Give back exactly the lines of the material below that start at the line containing "ATOM 2 C CA" and end at the line containing "ATOM 11 C C", and no others.

=== Information shown ===

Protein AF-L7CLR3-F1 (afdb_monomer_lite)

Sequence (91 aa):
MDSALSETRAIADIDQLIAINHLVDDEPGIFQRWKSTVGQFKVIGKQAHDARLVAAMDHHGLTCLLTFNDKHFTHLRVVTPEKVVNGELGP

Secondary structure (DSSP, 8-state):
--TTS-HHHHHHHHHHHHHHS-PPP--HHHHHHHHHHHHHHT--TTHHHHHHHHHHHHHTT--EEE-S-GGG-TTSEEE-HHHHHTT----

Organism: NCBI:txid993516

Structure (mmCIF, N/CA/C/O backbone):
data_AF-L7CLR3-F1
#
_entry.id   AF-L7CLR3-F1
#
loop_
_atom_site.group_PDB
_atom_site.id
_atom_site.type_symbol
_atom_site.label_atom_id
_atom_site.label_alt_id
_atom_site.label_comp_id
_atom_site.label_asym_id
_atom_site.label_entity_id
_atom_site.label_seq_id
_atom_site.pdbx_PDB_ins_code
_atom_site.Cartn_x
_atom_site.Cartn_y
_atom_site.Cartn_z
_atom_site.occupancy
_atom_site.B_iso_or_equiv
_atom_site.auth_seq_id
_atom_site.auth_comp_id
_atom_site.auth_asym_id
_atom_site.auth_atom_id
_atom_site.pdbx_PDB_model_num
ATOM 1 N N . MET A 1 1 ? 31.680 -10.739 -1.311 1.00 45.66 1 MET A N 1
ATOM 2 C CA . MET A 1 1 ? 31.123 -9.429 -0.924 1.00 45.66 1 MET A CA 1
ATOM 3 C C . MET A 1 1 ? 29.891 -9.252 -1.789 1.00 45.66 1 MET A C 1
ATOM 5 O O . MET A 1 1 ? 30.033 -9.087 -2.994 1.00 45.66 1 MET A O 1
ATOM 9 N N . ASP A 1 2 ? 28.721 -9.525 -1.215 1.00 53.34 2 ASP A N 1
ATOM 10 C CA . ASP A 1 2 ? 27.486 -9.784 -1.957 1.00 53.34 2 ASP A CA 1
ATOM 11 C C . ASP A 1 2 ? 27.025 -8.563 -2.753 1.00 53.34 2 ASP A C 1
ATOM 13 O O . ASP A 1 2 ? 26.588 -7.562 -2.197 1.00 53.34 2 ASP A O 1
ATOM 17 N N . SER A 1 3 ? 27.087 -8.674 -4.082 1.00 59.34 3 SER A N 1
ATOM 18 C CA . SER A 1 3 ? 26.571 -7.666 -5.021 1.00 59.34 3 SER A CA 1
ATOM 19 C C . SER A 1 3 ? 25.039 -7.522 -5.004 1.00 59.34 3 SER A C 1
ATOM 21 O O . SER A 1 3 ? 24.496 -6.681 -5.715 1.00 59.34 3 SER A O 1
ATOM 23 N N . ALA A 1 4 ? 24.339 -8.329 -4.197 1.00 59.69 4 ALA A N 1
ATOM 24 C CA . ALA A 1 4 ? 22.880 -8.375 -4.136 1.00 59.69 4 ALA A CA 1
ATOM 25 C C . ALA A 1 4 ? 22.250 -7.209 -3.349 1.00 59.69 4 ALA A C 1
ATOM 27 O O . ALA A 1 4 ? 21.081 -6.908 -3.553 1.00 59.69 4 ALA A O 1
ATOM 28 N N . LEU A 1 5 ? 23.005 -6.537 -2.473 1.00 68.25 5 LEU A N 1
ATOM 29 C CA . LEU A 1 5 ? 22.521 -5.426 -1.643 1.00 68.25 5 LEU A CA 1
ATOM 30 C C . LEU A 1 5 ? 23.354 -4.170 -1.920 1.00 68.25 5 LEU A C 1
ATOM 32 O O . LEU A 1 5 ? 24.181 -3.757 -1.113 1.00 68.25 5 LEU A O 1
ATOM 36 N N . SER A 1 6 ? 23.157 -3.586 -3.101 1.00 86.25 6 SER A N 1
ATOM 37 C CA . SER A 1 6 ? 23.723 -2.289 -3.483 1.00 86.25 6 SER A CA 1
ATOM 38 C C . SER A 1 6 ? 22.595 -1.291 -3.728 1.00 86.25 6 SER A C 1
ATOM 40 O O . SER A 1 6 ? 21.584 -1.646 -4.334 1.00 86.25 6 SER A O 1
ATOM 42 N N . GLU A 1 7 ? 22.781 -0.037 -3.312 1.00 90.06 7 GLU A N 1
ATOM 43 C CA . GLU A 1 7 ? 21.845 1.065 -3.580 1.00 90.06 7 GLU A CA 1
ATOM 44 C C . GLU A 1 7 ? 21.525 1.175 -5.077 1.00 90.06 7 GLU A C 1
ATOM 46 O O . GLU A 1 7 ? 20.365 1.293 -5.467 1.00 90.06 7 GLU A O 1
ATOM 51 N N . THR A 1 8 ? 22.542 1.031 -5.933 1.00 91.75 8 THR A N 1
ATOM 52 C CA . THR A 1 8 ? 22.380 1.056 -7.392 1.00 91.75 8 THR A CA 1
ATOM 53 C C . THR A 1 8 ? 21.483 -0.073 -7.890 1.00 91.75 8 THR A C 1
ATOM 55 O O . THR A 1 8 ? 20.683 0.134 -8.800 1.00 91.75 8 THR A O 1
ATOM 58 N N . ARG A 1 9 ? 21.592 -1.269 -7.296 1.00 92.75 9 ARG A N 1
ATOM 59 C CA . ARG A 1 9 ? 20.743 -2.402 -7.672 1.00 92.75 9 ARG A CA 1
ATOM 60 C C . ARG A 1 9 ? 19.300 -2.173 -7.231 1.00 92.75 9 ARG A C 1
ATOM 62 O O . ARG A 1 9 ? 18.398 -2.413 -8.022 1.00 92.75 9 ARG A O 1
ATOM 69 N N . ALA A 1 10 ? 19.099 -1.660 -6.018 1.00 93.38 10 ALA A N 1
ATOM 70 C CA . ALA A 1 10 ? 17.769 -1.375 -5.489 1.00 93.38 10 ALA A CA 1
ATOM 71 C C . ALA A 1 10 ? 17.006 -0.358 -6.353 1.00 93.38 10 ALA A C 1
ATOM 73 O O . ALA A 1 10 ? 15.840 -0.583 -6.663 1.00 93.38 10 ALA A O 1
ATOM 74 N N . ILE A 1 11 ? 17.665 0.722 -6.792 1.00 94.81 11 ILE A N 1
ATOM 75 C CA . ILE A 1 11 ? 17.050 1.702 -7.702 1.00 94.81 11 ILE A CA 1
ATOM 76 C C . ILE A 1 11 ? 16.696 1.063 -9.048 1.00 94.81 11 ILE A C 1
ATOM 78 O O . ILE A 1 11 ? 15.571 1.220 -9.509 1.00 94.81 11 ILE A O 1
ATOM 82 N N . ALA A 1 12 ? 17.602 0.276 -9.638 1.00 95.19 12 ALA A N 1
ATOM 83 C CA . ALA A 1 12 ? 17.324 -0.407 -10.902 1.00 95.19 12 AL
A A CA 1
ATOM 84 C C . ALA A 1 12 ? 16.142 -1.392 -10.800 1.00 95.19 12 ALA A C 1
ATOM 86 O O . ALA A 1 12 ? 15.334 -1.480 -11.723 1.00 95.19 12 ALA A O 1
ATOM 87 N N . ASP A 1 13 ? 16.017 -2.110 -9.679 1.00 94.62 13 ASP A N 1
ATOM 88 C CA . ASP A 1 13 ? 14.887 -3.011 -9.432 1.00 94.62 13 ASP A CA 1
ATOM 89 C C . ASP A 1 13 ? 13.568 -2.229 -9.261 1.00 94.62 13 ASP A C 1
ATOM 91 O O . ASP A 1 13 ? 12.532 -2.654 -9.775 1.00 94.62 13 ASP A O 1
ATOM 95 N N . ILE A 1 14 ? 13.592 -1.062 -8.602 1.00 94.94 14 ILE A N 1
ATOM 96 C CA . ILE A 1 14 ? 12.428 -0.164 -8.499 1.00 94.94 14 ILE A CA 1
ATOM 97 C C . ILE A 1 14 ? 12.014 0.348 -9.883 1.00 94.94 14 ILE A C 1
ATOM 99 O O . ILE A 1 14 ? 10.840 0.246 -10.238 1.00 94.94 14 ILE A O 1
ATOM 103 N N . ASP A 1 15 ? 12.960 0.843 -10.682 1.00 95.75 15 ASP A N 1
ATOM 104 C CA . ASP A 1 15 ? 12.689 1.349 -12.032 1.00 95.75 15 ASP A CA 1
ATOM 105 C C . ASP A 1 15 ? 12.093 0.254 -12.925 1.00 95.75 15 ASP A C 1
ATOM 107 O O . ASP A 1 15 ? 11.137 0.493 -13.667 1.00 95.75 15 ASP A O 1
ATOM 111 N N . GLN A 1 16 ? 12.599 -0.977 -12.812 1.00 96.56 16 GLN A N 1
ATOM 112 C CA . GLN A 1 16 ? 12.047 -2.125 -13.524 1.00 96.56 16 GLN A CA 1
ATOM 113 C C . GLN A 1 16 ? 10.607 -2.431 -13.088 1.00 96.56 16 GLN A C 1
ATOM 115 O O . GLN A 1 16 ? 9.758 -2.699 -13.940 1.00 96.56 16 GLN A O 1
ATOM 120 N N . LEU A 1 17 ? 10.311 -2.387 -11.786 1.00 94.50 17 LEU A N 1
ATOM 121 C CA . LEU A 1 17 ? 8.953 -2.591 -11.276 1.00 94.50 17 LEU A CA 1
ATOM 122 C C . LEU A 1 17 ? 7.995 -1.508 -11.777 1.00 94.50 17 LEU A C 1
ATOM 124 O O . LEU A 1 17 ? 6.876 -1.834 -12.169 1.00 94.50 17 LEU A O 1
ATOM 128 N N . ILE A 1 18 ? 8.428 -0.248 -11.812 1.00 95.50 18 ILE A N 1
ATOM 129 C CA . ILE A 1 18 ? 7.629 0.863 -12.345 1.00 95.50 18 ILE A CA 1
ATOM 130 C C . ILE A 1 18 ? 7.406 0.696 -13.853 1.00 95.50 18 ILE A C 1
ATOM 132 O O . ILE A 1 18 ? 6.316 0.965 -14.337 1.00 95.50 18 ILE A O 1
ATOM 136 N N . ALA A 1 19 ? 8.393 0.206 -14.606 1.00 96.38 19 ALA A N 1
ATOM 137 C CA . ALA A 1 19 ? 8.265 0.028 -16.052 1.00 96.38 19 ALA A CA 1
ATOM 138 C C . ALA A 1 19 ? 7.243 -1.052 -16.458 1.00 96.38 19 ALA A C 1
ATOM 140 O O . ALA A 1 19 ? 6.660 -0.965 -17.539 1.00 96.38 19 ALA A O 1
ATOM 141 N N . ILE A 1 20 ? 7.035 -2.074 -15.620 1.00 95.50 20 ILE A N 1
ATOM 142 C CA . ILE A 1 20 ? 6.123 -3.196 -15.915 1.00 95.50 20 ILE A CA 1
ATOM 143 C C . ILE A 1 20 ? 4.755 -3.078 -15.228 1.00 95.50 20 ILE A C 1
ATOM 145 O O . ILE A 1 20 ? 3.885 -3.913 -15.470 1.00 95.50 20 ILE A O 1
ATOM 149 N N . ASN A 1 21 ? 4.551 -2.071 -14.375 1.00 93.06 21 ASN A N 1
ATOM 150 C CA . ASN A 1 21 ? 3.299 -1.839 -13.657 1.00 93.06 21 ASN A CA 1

===

- **Solution to this task**
ATOM 2 C CA . MET A 1 1 ? 31.123 -9.429 -0.924 1.00 45.66 1 MET A CA 1
ATOM 3 C C . MET A 1 1 ? 29.891 -9.252 -1.789 1.00 45.66 1 MET A C 1
ATOM 5 O O . MET A 1 1 ? 30.033 -9.087 -2.994 1.00 45.66 1 MET A O 1
ATOM 9 N N . ASP A 1 2 ? 28.721 -9.525 -1.215 1.00 53.34 2 ASP A N 1
ATOM 10 C CA . ASP A 1 2 ? 27.486 -9.784 -1.957 1.00 53.34 2 ASP A CA 1
ATOM 11 C C . ASP A 1 2 ? 27.025 -8.563 -2.753 1.00 53.34 2 ASP A C 1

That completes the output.